# Cyma - Fake or not



## Dalen (Dec 31, 2016)

Hi there

I am really hoping that someone is able to assist me. I have posted on another forum but even with numerous views, but no one has been able to answer, so I am hoping that this is the place to be..

I'm a complete watch newbie. Found this "vintage WW2 Cyma" watch for sale and was thinking of it as a gift for my son, who collects all things World War related. The markings on the case aren't the same as those I can find on the internet. So, first question is: Is this a genuine vintage Cyma? If yes, from when? Next question: Is this WW2 issue, possibly in South Africa as that is where it from?


----------



## Dalen (Dec 31, 2016)

Apologies, here is a picture of the back of the case.


----------



## gimli (Mar 24, 2016)

It is definitely a genuine Cyma watch and a very beautiful piece. The movement looks great as well, it was probably well taken care of and serviced.

I've just done a quick google search and this one came up first. Same model as yours. Does the one you're interested in have the markings on the outer case back like this one has ? These are military specific engravings.

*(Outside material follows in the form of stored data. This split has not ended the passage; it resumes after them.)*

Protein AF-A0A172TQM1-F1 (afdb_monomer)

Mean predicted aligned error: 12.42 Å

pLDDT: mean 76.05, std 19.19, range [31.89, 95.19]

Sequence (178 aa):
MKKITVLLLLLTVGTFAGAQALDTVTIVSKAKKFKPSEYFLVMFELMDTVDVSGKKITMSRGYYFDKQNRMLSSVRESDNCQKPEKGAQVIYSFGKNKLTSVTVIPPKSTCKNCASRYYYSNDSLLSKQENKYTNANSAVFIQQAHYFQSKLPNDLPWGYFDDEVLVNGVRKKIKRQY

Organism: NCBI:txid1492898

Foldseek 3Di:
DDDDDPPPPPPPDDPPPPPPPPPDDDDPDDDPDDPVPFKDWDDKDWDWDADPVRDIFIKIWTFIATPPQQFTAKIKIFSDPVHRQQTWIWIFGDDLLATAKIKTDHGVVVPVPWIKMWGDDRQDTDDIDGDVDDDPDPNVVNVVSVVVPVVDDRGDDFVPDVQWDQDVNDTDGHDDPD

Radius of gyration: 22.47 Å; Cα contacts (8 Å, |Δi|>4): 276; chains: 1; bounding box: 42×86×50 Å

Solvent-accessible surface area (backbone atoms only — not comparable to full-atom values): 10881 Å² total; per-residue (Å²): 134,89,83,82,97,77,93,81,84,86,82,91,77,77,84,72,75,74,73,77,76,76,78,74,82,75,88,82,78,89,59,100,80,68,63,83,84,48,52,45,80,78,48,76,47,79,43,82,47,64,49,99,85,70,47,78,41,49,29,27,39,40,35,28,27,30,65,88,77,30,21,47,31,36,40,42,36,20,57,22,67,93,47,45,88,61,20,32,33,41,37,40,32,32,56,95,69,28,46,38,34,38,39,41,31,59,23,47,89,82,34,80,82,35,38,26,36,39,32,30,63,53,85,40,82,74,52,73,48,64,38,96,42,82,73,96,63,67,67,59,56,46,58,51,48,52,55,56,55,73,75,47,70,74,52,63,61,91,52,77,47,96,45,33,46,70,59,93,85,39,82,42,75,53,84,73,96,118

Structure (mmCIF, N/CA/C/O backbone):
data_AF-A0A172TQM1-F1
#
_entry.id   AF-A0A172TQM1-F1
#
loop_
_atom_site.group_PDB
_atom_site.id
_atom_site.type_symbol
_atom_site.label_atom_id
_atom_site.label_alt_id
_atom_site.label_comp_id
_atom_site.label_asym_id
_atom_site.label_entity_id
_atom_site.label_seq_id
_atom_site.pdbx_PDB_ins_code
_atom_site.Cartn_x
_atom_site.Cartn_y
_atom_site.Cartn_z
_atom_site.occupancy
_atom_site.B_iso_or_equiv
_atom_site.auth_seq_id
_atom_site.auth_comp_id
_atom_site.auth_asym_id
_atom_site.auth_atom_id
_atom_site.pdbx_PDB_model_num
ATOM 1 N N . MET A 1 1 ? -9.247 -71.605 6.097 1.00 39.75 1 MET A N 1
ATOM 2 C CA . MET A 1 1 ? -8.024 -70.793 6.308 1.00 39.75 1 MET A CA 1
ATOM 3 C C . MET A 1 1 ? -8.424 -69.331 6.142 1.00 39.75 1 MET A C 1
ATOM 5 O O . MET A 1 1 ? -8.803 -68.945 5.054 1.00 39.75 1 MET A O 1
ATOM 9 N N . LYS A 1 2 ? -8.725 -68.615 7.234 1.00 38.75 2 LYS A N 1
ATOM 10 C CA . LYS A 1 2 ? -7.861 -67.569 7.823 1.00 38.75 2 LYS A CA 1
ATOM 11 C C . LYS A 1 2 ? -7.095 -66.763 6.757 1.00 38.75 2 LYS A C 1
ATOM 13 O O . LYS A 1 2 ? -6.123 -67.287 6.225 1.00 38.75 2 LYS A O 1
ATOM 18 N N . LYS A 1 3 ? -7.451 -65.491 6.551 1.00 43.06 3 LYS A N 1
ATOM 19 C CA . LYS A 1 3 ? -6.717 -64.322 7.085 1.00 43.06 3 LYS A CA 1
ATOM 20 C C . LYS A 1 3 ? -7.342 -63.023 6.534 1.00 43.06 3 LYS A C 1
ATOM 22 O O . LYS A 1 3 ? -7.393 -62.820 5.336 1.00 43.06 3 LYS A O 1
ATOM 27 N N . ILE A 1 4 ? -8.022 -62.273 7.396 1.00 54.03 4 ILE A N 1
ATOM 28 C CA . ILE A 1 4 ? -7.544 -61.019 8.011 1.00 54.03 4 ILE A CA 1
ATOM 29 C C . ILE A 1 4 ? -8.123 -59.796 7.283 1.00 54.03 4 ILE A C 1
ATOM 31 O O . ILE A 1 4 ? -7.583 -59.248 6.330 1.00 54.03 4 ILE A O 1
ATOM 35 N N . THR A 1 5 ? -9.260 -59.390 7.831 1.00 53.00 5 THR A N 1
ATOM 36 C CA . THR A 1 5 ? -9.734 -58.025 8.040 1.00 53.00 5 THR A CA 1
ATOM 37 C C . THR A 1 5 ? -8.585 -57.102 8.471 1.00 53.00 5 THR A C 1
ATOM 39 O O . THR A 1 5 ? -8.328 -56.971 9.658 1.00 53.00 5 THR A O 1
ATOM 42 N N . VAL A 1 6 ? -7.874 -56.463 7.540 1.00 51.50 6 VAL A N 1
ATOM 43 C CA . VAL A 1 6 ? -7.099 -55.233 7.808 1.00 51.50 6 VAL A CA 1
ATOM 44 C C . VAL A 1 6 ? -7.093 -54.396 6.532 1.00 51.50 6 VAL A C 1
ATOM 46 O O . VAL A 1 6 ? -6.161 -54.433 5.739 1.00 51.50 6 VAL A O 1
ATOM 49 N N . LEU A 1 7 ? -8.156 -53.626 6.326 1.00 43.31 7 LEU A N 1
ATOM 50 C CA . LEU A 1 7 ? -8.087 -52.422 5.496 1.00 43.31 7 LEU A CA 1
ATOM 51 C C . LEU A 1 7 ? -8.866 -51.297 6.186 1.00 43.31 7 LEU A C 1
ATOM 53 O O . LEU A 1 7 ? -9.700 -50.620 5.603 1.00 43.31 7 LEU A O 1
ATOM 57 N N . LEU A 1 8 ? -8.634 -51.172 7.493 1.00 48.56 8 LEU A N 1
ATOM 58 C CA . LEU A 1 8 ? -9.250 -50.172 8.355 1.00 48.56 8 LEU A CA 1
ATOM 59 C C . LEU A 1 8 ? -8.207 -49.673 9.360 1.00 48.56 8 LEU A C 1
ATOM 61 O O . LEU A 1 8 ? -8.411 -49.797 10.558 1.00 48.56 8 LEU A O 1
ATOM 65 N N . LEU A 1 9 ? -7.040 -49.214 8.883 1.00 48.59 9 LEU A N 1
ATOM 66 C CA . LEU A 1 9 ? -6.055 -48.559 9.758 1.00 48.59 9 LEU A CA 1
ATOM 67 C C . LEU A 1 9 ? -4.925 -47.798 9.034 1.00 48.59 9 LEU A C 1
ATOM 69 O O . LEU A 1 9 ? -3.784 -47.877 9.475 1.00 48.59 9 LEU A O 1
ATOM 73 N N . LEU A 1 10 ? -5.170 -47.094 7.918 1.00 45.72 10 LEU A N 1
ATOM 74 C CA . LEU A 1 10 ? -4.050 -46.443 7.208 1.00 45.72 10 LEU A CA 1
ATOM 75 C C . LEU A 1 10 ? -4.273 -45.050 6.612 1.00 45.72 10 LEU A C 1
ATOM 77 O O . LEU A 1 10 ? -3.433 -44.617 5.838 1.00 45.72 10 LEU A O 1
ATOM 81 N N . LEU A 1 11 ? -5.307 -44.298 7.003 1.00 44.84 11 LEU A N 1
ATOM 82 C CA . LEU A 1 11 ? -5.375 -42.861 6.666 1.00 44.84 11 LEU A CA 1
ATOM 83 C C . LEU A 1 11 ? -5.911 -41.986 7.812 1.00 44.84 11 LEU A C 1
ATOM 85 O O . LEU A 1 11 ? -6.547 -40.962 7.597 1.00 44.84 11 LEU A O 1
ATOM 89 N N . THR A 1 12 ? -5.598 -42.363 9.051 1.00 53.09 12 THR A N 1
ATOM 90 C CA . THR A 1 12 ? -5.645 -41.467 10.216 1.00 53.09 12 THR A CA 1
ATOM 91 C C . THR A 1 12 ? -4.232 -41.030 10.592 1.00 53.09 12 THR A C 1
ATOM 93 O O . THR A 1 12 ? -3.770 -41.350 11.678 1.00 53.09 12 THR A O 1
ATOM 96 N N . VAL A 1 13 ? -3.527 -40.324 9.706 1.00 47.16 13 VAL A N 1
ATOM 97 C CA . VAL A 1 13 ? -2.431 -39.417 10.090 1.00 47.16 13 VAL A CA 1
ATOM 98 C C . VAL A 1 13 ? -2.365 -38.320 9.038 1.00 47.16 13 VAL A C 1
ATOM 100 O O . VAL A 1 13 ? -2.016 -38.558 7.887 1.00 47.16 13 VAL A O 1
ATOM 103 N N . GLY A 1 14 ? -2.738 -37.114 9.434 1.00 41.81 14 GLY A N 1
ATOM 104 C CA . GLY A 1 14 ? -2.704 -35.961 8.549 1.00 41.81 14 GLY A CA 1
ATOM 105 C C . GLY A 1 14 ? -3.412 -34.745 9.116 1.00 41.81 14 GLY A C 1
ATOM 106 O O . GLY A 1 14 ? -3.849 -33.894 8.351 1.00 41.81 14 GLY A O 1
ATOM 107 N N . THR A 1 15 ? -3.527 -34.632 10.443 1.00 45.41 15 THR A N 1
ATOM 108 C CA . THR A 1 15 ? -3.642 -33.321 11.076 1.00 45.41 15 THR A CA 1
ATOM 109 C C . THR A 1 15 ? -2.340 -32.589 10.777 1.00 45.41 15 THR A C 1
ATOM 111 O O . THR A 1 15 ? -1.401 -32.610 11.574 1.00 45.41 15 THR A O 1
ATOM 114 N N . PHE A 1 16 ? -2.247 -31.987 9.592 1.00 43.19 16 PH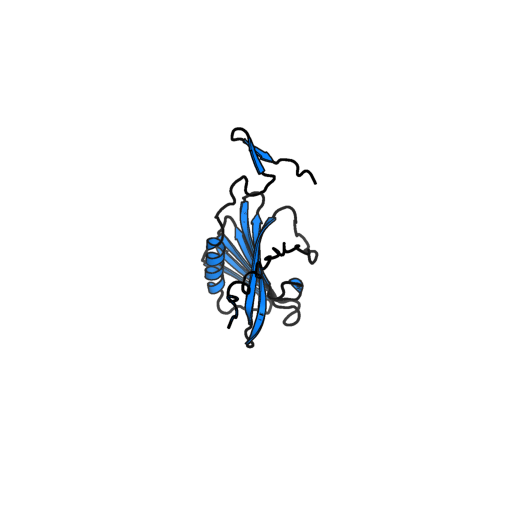E A N 1
ATOM 115 C CA . PHE A 1 16 ? -1.310 -30.905 9.383 1.00 43.19 16 PHE A CA 1
ATOM 116 C C . PHE A 1 16 ? -1.766 -29.809 10.328 1.00 43.19 16 PHE A C 1
ATOM 118 O O . PHE A 1 16 ? -2.720 -29.077 10.073 1.00 43.19 16 PHE A O 1
ATOM 125 N N . ALA A 1 17 ? -1.093 -29.776 11.474 1.00 43.19 17 ALA A N 1
ATOM 126 C CA . ALA A 1 17 ? -0.900 -28.579 12.244 1.00 43.19 17 ALA A CA 1
ATOM 127 C C . ALA A 1 17 ? -0.421 -27.512 11.255 1.00 43.19 17 ALA A C 1
ATOM 129 O O . ALA A 1 17 ? 0.760 -27.432 10.918 1.00 43.19 17 ALA A O 1
ATOM 130 N N . GLY A 1 18 ? -1.367 -26.733 10.735 1.00 34.28 18 GLY A N 1
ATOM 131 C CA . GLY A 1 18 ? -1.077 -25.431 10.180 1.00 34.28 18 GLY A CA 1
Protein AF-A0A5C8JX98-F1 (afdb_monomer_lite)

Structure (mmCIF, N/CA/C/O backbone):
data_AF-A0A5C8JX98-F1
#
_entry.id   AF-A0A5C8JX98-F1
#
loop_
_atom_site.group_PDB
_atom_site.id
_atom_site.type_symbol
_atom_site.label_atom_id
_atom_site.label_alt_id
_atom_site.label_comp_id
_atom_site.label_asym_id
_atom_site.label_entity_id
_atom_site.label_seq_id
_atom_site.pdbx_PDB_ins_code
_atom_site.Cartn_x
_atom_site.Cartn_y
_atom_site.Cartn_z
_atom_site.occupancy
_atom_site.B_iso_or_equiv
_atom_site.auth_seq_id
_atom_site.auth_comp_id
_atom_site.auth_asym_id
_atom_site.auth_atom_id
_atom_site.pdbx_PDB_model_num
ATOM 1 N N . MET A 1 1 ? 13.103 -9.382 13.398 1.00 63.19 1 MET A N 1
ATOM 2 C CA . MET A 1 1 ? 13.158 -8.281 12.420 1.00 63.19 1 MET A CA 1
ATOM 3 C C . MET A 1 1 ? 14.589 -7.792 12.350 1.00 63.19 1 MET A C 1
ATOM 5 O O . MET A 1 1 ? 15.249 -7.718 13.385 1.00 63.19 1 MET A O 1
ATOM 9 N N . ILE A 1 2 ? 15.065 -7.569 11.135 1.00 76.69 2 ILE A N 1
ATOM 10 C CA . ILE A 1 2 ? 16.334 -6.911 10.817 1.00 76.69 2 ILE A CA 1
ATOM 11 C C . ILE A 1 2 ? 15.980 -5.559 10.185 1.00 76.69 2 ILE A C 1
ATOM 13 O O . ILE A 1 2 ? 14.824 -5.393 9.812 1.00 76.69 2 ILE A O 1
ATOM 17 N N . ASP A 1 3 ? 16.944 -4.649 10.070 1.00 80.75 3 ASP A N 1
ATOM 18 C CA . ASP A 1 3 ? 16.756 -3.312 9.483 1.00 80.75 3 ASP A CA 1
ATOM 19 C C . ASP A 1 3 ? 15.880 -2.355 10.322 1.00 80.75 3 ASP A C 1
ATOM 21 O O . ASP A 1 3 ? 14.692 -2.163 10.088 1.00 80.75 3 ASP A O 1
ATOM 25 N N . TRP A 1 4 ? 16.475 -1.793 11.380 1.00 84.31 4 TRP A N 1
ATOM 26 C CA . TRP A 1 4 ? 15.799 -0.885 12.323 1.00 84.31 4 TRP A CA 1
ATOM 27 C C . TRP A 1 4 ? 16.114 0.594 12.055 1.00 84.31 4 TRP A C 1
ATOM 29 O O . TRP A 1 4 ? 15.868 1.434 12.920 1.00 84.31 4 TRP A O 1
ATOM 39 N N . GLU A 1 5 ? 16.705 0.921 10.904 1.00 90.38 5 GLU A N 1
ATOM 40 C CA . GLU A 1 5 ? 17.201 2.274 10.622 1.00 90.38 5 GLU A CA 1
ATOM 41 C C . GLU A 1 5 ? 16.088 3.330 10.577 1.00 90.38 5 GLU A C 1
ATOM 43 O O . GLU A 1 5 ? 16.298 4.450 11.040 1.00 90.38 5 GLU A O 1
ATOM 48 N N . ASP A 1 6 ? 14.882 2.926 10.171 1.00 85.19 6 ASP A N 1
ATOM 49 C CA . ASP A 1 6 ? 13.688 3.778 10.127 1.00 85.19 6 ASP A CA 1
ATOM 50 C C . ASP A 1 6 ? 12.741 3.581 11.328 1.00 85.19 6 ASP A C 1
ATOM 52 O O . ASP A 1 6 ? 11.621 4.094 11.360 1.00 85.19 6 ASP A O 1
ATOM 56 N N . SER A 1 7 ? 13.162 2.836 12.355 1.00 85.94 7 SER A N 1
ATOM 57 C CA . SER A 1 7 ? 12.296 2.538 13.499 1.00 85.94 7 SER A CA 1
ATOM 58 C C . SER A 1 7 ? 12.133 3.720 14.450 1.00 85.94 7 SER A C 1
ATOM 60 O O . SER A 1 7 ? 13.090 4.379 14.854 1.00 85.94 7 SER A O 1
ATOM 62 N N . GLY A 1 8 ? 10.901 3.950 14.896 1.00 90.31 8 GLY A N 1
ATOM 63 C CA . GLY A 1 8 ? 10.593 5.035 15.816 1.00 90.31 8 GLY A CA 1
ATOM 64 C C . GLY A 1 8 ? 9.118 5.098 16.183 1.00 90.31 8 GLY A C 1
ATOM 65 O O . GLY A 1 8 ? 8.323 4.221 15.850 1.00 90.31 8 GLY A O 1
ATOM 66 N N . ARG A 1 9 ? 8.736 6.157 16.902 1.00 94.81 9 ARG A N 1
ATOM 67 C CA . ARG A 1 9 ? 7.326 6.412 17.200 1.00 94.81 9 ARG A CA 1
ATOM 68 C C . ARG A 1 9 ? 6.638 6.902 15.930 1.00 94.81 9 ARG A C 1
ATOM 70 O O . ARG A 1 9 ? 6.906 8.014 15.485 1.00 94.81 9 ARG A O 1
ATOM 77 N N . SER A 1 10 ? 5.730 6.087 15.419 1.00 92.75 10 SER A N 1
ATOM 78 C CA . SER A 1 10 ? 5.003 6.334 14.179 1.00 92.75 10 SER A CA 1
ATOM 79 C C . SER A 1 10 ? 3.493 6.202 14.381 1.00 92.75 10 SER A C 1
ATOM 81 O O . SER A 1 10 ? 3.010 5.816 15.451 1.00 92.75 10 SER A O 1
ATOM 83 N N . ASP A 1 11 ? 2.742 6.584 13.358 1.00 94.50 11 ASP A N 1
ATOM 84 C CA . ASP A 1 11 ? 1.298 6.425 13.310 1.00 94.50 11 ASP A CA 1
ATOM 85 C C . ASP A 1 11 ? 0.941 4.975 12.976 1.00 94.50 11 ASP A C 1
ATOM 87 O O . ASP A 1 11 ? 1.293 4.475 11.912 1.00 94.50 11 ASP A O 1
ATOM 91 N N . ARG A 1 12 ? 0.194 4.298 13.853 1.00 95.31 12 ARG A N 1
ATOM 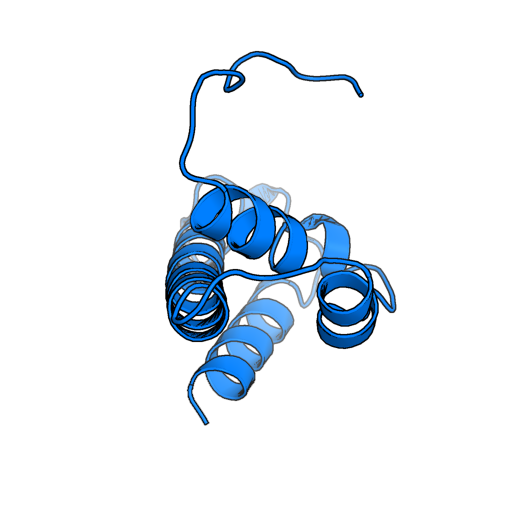92 C CA . ARG A 1 12 ? -0.199 2.894 13.650 1.00 95.31 12 ARG A CA 1
ATOM 93 C C . ARG A 1 12 ? -0.930 2.665 12.324 1.00 95.31 12 ARG A C 1
ATOM 95 O O . ARG A 1 12 ? -0.720 1.632 11.696 1.00 95.31 12 ARG A O 1
ATOM 102 N N . ALA A 1 13 ? -1.762 3.608 11.879 1.00 97.00 13 ALA A N 1
ATOM 103 C CA . ALA A 1 13 ? -2.470 3.465 10.610 1.00 97.00 13 ALA A CA 1
ATOM 104 C C . ALA A 1 13 ? -1.505 3.504 9.416 1.00 97.00 13 ALA A C 1
ATOM 106 O O . ALA A 1 13 ? -1.727 2.811 8.423 1.00 97.00 13 ALA A O 1
ATOM 107 N N . PHE A 1 14 ? -0.435 4.297 9.528 1.00 96.12 14 PHE A N 1
ATOM 108 C CA . PHE A 1 14 ? 0.633 4.331 8.539 1.00 96.12 14 PHE A CA 1
ATOM 109 C C . PHE A 1 14 ? 1.418 3.021 8.552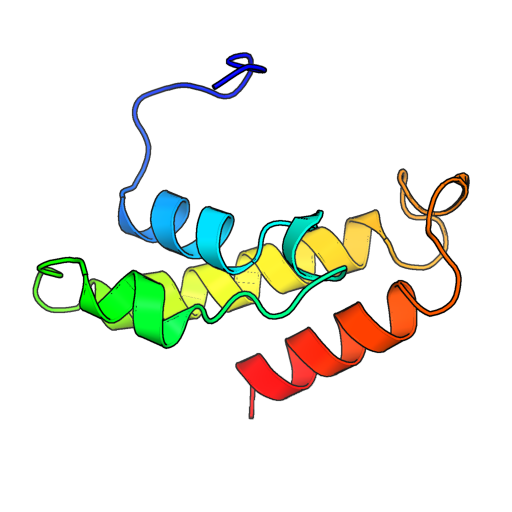 1.00 96.12 14 PHE A C 1
ATOM 111 O O . PHE A 1 14 ? 1.542 2.414 7.498 1.00 96.12 14 PHE A O 1
ATOM 118 N N . GLU A 1 15 ? 1.842 2.537 9.723 1.00 95.38 15 GLU A N 1
ATOM 119 C CA . GLU A 1 15 ? 2.577 1.266 9.857 1.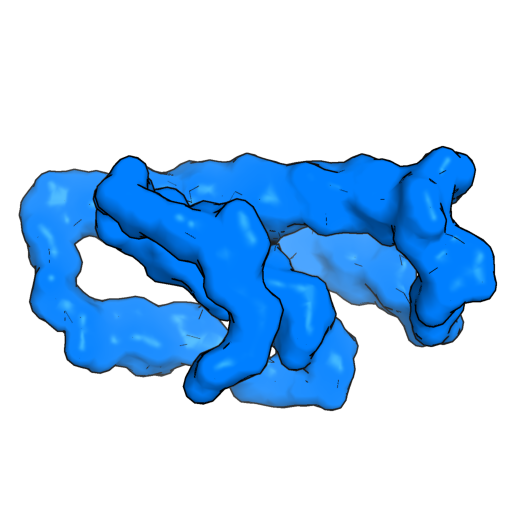00 95.38 15 GLU A CA 1
ATOM 120 C C . GLU A 1 15 ? 1.804 0.079 9.264 1.00 95.38 15 GLU A C 1
ATOM 122 O O . GLU A 1 15 ? 2.355 -0.742 8.538 1.00 95.38 15 GLU A O 1
ATOM 127 N N . LEU A 1 16 ? 0.493 -0.000 9.518 1.00 96.12 16 LEU A N 1
ATOM 128 C CA . LEU A 1 16 ? -0.355 -1.038 8.928 1.00 96.12 16 LEU A CA 1
ATOM 129 C C . LEU A 1 16 ? -0.498 -0.872 7.411 1.00 96.12 16 LEU A C 1
ATOM 131 O O . LEU A 1 16 ? -0.522 -1.867 6.688 1.00 96.12 16 LEU A O 1
ATOM 135 N N . GLY A 1 17 ? -0.608 0.366 6.923 1.00 96.44 17 GLY A N 1
ATOM 136 C CA . GLY A 1 17 ? -0.681 0.646 5.492 1.00 96.44 17 GLY A CA 1
ATOM 137 C C . GLY A 1 17 ? 0.621 0.324 4.758 1.00 96.44 17 GLY A C 1
ATOM 138 O O . GLY A 1 17 ? 0.578 -0.248 3.672 1.00 96.44 17 GLY A O 1
ATOM 139 N N . GLU A 1 18 ? 1.756 0.639 5.377 1.00 95.12 18 GLU A N 1
ATOM 140 C CA . GLU A 1 18 ? 3.102 0.315 4.911 1.00 95.12 18 GLU A CA 1
ATOM 141 C C . GLU A 1 18 ? 3.279 -1.199 4.829 1.00 95.12 18 GLU A C 1
ATOM 143 O O . GLU A 1 18 ? 3.487 -1.718 3.735 1.00 95.12 18 GLU A O 1
ATOM 148 N N . LEU A 1 19 ? 3.019 -1.917 5.925 1.00 93.56 19 LEU A N 1
ATOM 149 C CA . LEU A 1 19 ? 3.119 -3.374 5.972 1.00 93.56 19 LEU A CA 1
ATOM 150 C C . LEU A 1 19 ? 2.229 -4.048 4.921 1.00 93.56 19 LEU A C 1
ATOM 152 O O . LEU A 1 19 ? 2.637 -5.014 4.276 1.00 93.56 19 LEU A O 1
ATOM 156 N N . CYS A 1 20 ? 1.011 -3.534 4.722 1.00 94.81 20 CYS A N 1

http://www.antiques-atlas.com/antique/ww2_cyma_gstp_military_pocket_watch/as170a1580

Here is another one.

http://www.vanzwamcs.com/greenpages/WS19/pocket_watch/pocket_watch.htm


----------



## Dalen (Dec 31, 2016)

Thank you replying. The back is blank, no G.S.T.P or number. I have seen on the internet that the British issue ones have the G.S.T.P a number and the arrow.


----------



## gimli (Mar 24, 2016)

That is true. I'm afraid that means that it may be identical to an army issued one but that it was NOT issued by the army.


----------



## andyclient (Aug 1, 2009)

I'm with gimli on this one , unfortunately it can't be labelled a ww2 military watch without the all important markings , they count for everything including its value. A very nice clean good quality watch though from a maker that made watches ( pocket & wrist ) for the military


----------



## Dalen (Dec 31, 2016)

Thanks guys, it isn't going to work for my son's birthday present. I'm quite smitten with it, so I'm going to contact Cyma next week and see if they can give me more details, as after discussion with some other watch aficionados, the face itself looks like it's from a earlier Cyma watch model with the squared off numerals. Will let you know


----------